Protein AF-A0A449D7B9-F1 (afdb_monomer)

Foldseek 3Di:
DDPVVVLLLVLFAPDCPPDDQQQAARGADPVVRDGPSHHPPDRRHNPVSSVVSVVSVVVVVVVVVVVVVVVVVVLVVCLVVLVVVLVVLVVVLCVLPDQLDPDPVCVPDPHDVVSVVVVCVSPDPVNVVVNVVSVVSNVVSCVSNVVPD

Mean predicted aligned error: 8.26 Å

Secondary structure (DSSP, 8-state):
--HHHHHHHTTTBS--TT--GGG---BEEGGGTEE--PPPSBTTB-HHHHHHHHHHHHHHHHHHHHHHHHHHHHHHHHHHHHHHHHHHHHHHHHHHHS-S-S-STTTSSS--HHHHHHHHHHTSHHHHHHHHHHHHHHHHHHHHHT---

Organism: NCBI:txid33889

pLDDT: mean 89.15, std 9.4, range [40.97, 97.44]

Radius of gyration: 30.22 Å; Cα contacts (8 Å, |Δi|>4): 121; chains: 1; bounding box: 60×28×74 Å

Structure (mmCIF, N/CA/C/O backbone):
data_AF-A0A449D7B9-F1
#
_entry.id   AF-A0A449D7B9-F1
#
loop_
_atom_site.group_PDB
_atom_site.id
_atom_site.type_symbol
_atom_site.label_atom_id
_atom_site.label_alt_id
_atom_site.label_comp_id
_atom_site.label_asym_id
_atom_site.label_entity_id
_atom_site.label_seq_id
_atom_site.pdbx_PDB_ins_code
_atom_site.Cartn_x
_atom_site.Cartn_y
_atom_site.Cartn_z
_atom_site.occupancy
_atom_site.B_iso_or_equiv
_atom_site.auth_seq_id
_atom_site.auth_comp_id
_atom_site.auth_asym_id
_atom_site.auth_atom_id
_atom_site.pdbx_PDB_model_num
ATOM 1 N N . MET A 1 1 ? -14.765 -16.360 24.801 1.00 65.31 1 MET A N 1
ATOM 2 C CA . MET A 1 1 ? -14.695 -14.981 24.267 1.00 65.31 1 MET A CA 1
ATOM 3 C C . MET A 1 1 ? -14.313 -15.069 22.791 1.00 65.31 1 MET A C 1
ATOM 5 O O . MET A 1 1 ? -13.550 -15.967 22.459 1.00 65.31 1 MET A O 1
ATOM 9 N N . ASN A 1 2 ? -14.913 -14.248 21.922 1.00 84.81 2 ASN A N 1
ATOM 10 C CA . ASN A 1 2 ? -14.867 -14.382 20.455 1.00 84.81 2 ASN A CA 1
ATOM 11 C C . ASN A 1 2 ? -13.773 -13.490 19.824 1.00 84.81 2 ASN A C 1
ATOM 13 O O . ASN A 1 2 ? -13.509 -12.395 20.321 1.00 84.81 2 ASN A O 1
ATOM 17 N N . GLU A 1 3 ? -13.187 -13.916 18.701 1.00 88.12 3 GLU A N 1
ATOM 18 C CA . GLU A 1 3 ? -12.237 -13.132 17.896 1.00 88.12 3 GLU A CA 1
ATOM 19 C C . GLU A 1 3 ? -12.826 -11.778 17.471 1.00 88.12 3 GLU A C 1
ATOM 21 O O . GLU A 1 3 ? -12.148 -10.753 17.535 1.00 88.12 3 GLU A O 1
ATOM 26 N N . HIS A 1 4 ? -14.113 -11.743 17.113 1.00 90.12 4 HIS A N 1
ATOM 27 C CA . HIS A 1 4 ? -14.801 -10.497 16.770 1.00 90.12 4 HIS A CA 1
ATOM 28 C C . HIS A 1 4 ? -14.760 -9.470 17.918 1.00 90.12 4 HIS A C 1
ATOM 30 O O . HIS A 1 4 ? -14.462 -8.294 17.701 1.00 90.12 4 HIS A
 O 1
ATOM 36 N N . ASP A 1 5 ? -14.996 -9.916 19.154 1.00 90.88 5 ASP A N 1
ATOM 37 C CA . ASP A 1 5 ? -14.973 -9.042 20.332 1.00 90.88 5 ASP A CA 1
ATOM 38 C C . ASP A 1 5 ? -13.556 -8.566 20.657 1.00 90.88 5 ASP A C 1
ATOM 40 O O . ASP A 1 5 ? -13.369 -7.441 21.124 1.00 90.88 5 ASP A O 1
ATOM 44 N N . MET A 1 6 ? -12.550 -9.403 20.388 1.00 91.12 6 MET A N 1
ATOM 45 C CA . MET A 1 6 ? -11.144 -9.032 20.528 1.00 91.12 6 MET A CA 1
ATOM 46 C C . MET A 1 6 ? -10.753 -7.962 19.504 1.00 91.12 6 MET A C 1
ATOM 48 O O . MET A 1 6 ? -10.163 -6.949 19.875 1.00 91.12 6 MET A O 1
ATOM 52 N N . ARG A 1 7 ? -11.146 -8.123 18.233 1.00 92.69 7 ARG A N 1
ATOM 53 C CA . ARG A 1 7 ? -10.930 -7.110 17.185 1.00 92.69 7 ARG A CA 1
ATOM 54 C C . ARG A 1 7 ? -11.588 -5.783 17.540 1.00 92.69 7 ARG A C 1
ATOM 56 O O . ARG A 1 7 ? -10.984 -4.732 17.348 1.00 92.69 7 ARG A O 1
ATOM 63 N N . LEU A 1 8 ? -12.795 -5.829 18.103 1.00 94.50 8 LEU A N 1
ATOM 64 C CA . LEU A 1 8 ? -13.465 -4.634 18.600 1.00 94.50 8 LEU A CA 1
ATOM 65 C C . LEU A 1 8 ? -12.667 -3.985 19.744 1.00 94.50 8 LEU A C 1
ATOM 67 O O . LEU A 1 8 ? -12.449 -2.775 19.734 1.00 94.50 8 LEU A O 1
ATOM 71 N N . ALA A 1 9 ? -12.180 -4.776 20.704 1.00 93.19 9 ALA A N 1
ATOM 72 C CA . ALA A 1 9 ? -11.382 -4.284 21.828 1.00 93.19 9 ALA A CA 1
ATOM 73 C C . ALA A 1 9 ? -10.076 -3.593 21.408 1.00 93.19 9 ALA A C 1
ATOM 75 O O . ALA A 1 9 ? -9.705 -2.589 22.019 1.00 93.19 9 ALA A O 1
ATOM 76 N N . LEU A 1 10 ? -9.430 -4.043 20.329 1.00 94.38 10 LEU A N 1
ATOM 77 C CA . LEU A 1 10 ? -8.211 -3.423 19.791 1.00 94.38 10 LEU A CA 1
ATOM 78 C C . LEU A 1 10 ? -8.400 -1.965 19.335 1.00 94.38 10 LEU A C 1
----
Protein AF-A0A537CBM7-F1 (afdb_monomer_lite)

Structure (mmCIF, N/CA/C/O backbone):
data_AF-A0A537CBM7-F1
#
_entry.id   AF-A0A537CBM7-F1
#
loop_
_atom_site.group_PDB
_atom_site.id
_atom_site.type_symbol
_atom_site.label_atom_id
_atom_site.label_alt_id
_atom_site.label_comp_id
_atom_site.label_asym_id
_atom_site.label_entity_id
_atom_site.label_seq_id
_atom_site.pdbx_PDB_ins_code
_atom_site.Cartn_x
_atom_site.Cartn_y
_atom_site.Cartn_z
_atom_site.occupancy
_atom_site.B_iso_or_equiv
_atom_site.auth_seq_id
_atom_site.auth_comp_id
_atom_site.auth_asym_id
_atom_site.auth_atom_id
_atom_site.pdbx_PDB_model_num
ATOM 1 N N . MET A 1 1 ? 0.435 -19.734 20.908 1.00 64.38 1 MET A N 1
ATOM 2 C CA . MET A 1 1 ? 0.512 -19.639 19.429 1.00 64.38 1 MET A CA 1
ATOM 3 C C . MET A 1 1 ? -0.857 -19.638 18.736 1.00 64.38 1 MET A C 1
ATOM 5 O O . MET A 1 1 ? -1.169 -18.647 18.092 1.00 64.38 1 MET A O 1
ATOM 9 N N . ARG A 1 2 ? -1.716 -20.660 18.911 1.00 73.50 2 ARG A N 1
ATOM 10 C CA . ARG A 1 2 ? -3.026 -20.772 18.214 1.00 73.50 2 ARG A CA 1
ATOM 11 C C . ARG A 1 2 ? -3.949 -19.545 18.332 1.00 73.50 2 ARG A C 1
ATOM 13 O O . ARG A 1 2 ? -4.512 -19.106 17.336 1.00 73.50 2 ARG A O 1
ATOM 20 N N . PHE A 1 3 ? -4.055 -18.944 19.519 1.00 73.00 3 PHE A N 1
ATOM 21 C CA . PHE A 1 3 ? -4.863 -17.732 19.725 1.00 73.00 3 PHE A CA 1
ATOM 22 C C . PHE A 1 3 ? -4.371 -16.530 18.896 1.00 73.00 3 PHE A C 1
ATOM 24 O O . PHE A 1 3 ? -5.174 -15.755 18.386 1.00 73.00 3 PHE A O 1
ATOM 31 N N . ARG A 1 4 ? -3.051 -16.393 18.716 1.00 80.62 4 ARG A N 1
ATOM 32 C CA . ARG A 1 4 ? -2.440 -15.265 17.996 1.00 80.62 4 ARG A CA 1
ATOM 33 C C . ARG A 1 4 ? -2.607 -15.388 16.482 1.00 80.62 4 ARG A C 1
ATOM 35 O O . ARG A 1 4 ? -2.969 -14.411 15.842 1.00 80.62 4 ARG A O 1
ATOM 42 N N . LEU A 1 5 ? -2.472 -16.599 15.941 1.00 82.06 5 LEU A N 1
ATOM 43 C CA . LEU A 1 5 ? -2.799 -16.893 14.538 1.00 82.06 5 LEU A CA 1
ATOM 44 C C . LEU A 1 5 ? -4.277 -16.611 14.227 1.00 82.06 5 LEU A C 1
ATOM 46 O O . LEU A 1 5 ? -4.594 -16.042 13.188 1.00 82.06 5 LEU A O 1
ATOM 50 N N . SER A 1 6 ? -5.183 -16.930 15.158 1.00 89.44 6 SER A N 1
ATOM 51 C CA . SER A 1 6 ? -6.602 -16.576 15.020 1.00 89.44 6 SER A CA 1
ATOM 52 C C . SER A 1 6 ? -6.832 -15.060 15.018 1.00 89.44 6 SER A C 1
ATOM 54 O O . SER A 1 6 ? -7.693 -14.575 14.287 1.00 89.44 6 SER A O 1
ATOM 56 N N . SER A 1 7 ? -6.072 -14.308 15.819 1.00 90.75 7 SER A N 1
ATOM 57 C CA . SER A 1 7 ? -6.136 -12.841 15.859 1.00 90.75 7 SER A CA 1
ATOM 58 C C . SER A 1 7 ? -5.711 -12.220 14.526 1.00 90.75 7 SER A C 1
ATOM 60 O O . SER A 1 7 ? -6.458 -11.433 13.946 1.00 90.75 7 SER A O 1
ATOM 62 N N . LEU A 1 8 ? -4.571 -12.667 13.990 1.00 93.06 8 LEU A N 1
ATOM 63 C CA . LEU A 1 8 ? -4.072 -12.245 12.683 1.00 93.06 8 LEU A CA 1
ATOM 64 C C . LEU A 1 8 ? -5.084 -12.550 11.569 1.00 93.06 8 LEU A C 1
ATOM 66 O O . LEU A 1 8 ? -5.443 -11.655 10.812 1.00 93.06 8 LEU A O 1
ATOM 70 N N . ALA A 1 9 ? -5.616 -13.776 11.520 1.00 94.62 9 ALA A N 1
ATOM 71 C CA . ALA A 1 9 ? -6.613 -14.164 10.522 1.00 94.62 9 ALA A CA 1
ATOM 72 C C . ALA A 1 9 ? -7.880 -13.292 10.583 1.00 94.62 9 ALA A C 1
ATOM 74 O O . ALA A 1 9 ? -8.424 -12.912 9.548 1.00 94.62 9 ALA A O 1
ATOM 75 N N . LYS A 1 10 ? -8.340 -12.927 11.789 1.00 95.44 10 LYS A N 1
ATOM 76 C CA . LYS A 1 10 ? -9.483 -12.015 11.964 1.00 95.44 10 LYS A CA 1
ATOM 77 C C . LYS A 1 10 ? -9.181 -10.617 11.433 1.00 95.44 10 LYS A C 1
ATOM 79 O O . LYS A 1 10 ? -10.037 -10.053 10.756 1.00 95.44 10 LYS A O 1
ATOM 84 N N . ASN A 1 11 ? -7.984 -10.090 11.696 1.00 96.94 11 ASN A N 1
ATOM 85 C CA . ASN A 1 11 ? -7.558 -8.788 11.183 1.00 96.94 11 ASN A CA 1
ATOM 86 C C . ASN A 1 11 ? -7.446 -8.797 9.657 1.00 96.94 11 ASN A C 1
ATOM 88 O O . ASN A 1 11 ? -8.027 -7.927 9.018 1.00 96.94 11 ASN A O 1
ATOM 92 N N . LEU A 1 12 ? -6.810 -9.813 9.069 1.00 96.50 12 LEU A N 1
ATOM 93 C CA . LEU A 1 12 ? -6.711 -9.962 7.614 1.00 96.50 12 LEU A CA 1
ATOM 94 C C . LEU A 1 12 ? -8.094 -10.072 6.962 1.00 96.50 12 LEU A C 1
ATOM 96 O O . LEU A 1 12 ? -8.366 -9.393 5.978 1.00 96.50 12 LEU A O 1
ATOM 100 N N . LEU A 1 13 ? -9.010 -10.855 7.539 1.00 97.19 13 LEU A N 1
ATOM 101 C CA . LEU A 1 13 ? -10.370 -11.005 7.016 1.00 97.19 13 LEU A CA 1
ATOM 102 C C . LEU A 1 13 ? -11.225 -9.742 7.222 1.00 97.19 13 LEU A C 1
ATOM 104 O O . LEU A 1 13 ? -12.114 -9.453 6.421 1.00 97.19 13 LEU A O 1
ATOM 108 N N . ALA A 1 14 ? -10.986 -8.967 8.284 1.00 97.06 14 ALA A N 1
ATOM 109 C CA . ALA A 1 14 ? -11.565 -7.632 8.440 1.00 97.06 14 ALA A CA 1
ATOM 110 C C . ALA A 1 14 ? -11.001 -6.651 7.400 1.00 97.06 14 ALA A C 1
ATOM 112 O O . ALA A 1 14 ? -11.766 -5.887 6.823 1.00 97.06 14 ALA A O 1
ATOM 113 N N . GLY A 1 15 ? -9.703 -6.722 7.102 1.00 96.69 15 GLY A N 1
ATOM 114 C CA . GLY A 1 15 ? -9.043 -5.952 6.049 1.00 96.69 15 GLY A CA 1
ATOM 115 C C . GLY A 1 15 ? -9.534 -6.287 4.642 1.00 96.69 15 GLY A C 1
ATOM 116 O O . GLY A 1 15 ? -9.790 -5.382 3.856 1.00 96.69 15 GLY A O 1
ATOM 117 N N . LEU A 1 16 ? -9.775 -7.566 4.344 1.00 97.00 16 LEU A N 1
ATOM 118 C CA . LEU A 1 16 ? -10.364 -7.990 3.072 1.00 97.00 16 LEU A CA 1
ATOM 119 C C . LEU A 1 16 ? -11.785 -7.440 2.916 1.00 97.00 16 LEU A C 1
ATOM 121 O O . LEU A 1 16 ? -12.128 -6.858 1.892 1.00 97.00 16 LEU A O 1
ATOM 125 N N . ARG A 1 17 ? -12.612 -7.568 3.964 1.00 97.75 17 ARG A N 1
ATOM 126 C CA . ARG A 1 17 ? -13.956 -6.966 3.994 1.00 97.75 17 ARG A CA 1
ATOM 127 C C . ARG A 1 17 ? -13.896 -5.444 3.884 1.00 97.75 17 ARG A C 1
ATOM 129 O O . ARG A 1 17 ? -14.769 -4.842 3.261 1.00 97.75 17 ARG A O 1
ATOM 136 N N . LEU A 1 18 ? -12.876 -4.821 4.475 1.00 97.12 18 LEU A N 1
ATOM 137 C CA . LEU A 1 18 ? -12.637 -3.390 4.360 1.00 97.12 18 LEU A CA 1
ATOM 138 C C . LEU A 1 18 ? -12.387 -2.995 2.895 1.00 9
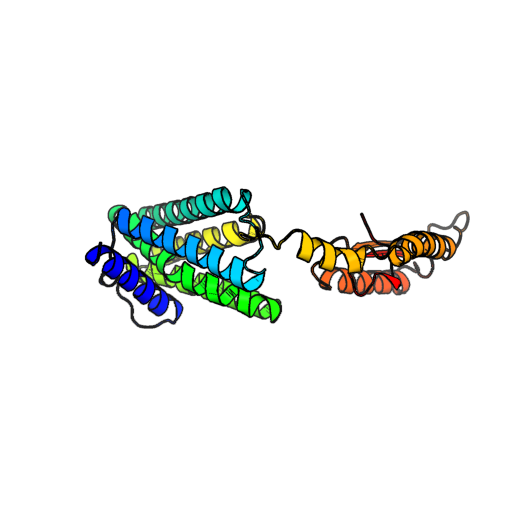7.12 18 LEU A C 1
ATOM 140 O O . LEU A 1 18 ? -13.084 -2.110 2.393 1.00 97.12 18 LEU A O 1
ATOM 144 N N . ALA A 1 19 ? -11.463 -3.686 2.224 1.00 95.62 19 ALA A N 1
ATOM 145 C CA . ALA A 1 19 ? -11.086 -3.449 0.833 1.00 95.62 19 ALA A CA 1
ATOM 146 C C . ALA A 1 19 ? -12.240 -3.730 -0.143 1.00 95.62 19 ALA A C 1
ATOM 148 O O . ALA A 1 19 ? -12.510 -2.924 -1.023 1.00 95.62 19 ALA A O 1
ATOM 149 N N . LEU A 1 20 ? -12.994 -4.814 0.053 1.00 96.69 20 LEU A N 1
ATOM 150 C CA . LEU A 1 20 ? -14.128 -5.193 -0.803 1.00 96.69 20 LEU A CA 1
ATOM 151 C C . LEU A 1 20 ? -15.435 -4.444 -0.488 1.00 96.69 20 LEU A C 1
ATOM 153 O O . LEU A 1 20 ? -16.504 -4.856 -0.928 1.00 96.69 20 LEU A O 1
----
### ACTION ITEM
When the line with "Protein AF-A0A449D7B9-F1 (afdb_monomer)" is reached in the data above, start copying there, and copy each line exactly until the line with "ATOM 1 N N . MET A 1 1 ? -14.765" has been copied; copy nothing else.

### TASK OUTPUT
Protein AF-A0A449D7B9-F1 (afdb_monomer)

Foldseek 3Di:
DDPVVVLLLVLFAPDCPPDDQQQAARGADPVVRDGPSHHPPDRRHNPVSSVVSVVSVVVVVVVVVVVVVVVVVVLVVCLVVLVVVLVVLVVVLCVLPDQLDPDPVCVPDPHDVVSVVVVCVSPDPVNVVVNVVSVVSNVVSCVSNVVPD

Mean predicted aligned error: 8.26 Å

Secondary structure (DSSP, 8-state):
--HHHHHHHTTTBS--TT--GGG---BEEGGGTEE--PPPSBTTB-HHHHHHHHHHHHHHHHHHHHHHHHHHHHHHHHHHHHHHHHHHHHHHHHHHHS-S-S-STTTSSS--HHHHHHHHHHTSHHHHHHHHHHHHHHHHHHHHHT---

Organism: NCBI:txid33889

pLDDT: mean 89.15, std 9.4, range [40.97, 97.44]

Radius of gyration: 30.22 Å; Cα contacts (8 Å, |Δi|>4): 121; chains: 1; bounding box: 60×28×74 Å

Structure (mmCIF, N/CA/C/O backbone):
data_AF-A0A449D7B9-F1
#
_entry.id   AF-A0A449D7B9-F1
#
loop_
_atom_site.group_PDB
_atom_site.id
_atom_site.type_symbol
_atom_site.label_atom_id
_atom_site.label_alt_id
_atom_site.label_comp_id
_atom_site.label_asym_id
_atom_site.label_entity_id
_atom_site.label_seq_id
_atom_site.pdbx_PDB_ins_code
_atom_site.Cartn_x
_atom_site.Cartn_y
_atom_site.Cartn_z
_atom_site.occupancy
_atom_site.B_iso_or_equiv
_atom_site.auth_seq_id
_atom_site.auth_comp_id
_atom_site.auth_asym_id
_atom_site.auth_atom_id
_atom_site.pdbx_PDB_model_num
ATOM 1 N N . MET A 1 1 ? -14.765 -16.360 24.801 1.00 65.31 1 MET A N 1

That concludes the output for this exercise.